Un blogueur américain qui m’a récemment enguirlandé en me disant que l’industrie est « complètement dans le champ », car « les pauvres et les jeunes » n’achètent pas de voitures neuves. Cette personne a continué à s’inquiéter du fait que les jeunes n’achètent pas de voitures comme le faisaient leurs parents, et que l’industrie pourrait avoir de sérieux ennuis.
LES BELLES ANNÉES
À quand remonte cette période faste où les jeunes achetaient plus de voitures neuves que leurs parents ? Sur l’ensemble des voitures neuves vendues au Canada et ailleurs, combien ont été achetées par des jeunes d’une vingtaine d’années ? Le fait est que, aujourd’hui, les rares jeunes de 25 ans qui possèdent une voiture ne conduisent pas un modèle 2014 qui sent encore le cuir. Il conduit ce que tout le monde se procure comme première voiture, c’est-à-dire un modèle d’occasion qui est sorti de l’usine quand son propriétaire était adolescent. C’était vrai il y a 50 ans, ça l’était il y a 20 ans, et ça l’est encore aujourd’hui.
Il n’y a jamais eu une période où « les pauvres et les jeunes » ont représenté une part importante des acheteurs de voitures neuves. Alors que les voitures neuves sont souvent commercialisées à une population plus jeune, ce sont les consommateurs plus vieux qui peuvent se permettre de les acheter en grand nombre. J’ai entendu dire qu’il s’agit du petit secret sordide de l’industrie. Et c’est un secret de polichinelle que les jeunes de 45 ans font plus d’argent et achètent plus de voitures neuves que les jeunes de 25 ans. Et il n’est pas sordide pour autant.
Plus souvent qu’autrement, les personnes pauvres restent pauvres, ce qui constitue un énorme problème qui va bien au-delà de la portée de cet article. Mais les jeunes ne restent pas éternellement jeunes. Une fois qu’ils ont atteint la trentaine, un véhicule devient ordinairement une nécessité, si ce n’est déjà fait. En outre, une fois qu’ils possèdent une voiture, ils ne reviennent presque jamais en arrière. Un type de 30 ans qui devient propriétaire d’un véhicule a habituellement 40 ans ou plus de conduite devant lui. Cela représente plusieurs centaines de milliers de kilomètres et une grande partie de la nouvelle demande de voitures neuves.

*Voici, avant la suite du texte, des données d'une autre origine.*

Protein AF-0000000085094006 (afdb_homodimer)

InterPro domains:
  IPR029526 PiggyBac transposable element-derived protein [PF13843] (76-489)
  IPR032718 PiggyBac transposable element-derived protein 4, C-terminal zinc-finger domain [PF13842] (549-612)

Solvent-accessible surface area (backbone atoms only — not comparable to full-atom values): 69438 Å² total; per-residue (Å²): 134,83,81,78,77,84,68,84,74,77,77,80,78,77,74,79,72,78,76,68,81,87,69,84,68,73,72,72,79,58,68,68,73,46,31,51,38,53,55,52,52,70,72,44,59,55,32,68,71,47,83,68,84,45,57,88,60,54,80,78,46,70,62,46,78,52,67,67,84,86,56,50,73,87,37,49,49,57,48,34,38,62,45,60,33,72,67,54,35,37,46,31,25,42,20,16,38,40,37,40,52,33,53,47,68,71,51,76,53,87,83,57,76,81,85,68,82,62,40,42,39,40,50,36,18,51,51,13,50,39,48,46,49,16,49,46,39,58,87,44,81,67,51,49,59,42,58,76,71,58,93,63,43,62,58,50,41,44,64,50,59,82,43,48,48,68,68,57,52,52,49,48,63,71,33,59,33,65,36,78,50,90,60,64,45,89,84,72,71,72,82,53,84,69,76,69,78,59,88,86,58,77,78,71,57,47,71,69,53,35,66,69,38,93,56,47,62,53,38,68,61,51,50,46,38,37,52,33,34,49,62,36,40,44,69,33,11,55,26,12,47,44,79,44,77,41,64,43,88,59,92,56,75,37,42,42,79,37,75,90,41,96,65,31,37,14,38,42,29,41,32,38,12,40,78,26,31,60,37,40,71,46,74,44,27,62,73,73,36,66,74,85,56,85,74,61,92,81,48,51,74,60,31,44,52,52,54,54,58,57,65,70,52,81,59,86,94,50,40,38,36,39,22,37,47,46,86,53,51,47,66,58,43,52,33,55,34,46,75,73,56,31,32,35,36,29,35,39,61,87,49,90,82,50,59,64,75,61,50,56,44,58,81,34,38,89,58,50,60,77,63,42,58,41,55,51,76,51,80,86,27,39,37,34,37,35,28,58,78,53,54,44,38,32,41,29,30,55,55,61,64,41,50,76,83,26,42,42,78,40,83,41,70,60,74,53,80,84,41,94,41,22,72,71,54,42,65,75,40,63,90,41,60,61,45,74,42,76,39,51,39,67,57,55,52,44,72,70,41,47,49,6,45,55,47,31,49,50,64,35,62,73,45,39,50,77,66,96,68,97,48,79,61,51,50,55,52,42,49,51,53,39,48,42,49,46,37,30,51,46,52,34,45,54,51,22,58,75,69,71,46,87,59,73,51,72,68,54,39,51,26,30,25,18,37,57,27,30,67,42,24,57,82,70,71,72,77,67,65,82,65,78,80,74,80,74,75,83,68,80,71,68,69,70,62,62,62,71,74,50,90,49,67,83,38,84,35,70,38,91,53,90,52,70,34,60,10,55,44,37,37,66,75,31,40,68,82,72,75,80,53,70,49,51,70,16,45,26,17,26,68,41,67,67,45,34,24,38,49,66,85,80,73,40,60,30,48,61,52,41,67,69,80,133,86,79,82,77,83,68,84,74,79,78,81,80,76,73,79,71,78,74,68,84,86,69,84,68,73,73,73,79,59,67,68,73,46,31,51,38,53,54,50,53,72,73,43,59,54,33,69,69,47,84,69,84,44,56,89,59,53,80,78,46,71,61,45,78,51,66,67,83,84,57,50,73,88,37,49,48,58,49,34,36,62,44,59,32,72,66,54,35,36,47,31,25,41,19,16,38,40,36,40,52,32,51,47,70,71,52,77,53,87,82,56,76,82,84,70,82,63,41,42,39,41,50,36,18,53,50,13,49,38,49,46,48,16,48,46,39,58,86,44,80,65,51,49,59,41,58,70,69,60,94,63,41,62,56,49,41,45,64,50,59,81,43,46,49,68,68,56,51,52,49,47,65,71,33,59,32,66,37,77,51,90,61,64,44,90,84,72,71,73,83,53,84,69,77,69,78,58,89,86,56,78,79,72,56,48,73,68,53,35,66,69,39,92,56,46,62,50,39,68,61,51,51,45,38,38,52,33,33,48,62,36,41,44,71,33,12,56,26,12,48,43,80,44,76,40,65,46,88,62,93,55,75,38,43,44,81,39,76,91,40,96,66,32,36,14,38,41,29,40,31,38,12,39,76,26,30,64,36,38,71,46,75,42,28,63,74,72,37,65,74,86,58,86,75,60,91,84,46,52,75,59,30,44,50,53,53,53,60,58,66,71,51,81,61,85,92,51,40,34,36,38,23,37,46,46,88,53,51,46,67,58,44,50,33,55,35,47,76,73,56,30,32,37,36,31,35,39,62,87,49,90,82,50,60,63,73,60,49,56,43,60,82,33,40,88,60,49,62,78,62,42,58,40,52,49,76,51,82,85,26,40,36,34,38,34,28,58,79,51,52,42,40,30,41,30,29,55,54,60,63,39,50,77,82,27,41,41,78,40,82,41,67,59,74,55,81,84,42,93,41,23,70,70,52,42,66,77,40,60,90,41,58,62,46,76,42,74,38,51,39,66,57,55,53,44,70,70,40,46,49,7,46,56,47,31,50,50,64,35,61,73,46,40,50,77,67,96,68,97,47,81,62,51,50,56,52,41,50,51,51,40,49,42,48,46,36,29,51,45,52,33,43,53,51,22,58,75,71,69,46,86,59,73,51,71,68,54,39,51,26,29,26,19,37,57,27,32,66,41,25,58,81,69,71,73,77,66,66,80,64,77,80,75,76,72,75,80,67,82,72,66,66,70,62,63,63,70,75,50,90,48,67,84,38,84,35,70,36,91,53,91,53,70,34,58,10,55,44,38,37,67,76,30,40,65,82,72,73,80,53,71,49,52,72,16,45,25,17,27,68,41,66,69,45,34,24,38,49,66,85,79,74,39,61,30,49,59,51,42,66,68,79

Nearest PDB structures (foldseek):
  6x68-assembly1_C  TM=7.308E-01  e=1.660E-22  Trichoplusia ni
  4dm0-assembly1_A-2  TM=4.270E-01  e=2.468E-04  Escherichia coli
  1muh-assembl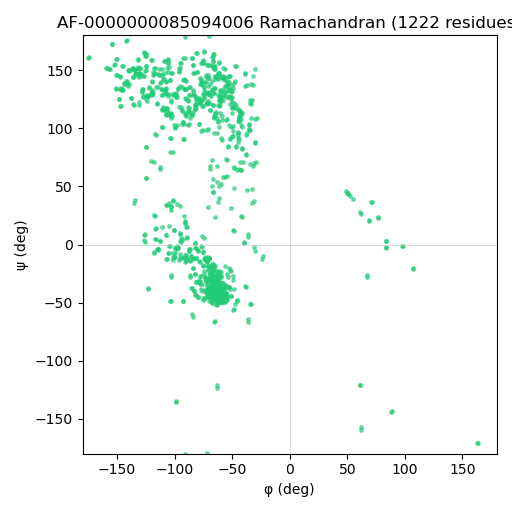y1_A-2  TM=4.757E-01  e=9.919E-04  Escherichia coli
  3ecp-assembly1_A-2  TM=4.090E-01  e=4.947E-04  Escherichia coli
  6x68-assembly1_C  TM=7.348E-01  e=2.768E-22  Trichoplusia ni

Organism: Talaromyces marneffei (strain ATCC 18224 / CBS 334.59 / QM 7333) (NCBI:txid441960)

Foldseek 3Di:
DPPDPPPPPPDDPCPPPPCPDPDDPPPPPLDDLLVVLVVLVVVFDAQQPDDADFFDADDWFAKDFDDDPVADLQFLQSLLCLLVPLLQLLLQLLQLQQQLCQVCVVPVPVPDPDDDRDDSLAVLLLVLVLLVCLQPPDPDLCLLVDDPPDPPDDGDHHCSVQQDNSVRSVSCVVSGFRDHDPDGPPPRDRPDDNPDQPPPDDDPPDVVRLVLPPLSRCVVSQVSNLVSLQNGMAAGQFKEKDKDFQADPADDQFKDACCVDPRRIGWIKIFIFHQQAGNHIDTAGPVCGGPPDPDDPPDDSLLVVVVVVVVSHDDDPHEHEYEYEQVRDDPVSQLVCVVSRHWYKYWHADDDQADPSQNSVQVSLLNDAAQRKGWDDDNSKIWIWGRHLGIITMITSHAGSNDPVQKDKDKDAQDDCPRPNRVNRCVVQPPHRIDIDIHGVSVVSNVVRHCRNVNNSVLCNSRQSDDDDNDRSRSVVSVSSSSSSSNSLVSSVSVCVVVVHDGDDSVRSSNSNSVVSSVSRDRPPPPPPPDPPPPPDLPDPPQPEQPPPDPPPQDKDFAPPQDWDFAPQQCSVCPPPDDVDDGDTARIAGPRRRGDHHDVVVVDCSSVVRNVD/DPPDPPPPPPDDPCPPPVPPDPPDPPPPPLPDLLVVLVVLVVVFDAQQPDDADFFDADDWFAKDFDDDPVADLQFLQSLLCLLVPLLQLLLQLQQLQQQVCQVCVVVVPVPDDDDDRDDSLAVLLLVLVLLVCLQPPDPDLCLLVDDPPDPPDDGDHHCSVQQDNSVVSVSCVVSGFRDHDPDGPPPRDRPDDNPDQPPPDDPPPPVVRLVLPPLSRCVVSQVSNLVSLQNGMAAGQFKEKDKDFQADPADDQFKDACCVDPRRIGWIKIFIFHQQAGNHIDTAGPVSGGPDDPDDDPDDSLLVVVVVVVVSHDDDPHEHEYEYEQVRDDPVSQLVCVVSSHWYKYWHQDDDQADPSQNSVQVSLLNDAAQRKGWDDGNSKIWIWGRHLGIITMITSHAGRNDPVQKDKDKDAQDDCPRPNRVNRCVVQPPHRIDIDIHGVSVVSNVVRHCRNVNNSVLCNNRQSDDDDNDRSSSVVSVSSSSSSSNSLVSSVSVCVVVVHDGDDSVRSSNSNSVVSSVSRDRPPPPPPPDPPPCPPLPDPPQPEQPPPDPDPQDKDFAPPQDWDFAPQQCSVCPCPDDVDDGDTARIAGPRRRGDHHDVVVVDCSSVVRHVD

pLDDT: mean 78.87, std 22.0, range [18.34, 98.56]

Sequence (1226 aa):
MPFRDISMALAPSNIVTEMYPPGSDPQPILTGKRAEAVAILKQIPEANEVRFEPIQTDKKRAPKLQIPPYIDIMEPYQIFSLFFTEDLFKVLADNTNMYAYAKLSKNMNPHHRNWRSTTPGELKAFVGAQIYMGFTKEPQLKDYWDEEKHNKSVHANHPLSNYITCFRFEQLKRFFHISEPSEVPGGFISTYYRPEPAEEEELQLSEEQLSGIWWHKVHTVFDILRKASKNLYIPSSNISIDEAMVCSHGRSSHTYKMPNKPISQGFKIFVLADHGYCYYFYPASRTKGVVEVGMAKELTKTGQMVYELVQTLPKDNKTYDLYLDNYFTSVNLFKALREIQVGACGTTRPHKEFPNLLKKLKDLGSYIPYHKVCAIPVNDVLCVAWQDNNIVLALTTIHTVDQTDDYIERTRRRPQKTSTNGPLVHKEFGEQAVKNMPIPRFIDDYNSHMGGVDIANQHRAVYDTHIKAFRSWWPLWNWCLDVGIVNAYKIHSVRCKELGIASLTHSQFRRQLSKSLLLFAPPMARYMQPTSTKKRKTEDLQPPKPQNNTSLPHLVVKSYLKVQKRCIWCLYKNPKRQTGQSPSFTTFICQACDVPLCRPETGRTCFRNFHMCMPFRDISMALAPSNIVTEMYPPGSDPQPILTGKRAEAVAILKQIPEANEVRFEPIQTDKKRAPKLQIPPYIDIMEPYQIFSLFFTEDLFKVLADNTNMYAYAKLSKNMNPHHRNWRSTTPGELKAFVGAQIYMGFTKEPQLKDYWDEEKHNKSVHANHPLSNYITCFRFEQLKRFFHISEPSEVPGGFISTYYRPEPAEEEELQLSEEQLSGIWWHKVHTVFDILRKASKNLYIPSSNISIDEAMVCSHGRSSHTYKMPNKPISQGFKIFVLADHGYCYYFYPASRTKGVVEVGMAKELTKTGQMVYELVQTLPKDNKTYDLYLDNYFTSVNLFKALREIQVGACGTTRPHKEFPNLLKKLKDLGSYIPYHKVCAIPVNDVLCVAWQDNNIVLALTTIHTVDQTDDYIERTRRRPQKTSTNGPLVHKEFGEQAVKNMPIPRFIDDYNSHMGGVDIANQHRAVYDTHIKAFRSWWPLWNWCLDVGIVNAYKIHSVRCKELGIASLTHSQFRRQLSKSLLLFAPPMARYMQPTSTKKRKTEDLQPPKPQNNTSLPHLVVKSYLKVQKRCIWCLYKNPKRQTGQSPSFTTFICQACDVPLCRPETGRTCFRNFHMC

RIEN À VOIR AVEC LES TÉLÉPHONES INTELLIGENTS
La notion que les voitures sont marginalisées par la prolifération des téléphones intelligents et les tablettes électroniques a toujours semblé un peu fantastique. En économie, vous apprendrez qu’il existe des produits de substitution : lorsque le prix d’un produit augmente, la demande augmente pour un autre. Pensez au beurre et à la margarine; au Coke et au Pepsi; au pétrole et au gaz naturel. De façon intuitive et indirectement, ces produits sont des substituts les uns par rapport aux autres. Mais je ne peux pas conduire mon Blackberry pour visiter des amis de l’autre côté de la ville ou pour amener les enfants au soccer.
Et pourtant, l’idée persiste. Il y a maintenant au Canada plus de jeunes que jamais dans la vingtaine. Et les ventes de voitures neuves atteindront sans doute un nouveau record cette année. Ces deux constats ne sont pas liés, bien sûr : ces voitures, pour la plupart, sont achetées par des personnes nées avant 1980. Mais dans dix ans, les 20 ans d’aujourd’hui auront des enfants et achèteront des voitures, tout comme les personnes dans la trentaine comme moi aujourd’hui. Dans 10 ou 20 ans, ces jeunes seront dans la fleur de l’âge et créeront encore une plus grande demande pour les véhicules neufs, tout comme leurs parents en ce moment.
Nous ne sommes pas complètement dans le champ, alors. Les enfants grandissent. Leurs besoins et leurs moyens changent à mesure qu’ils vieillissent. Les enfants sont aujourd’hui les adultes de demain.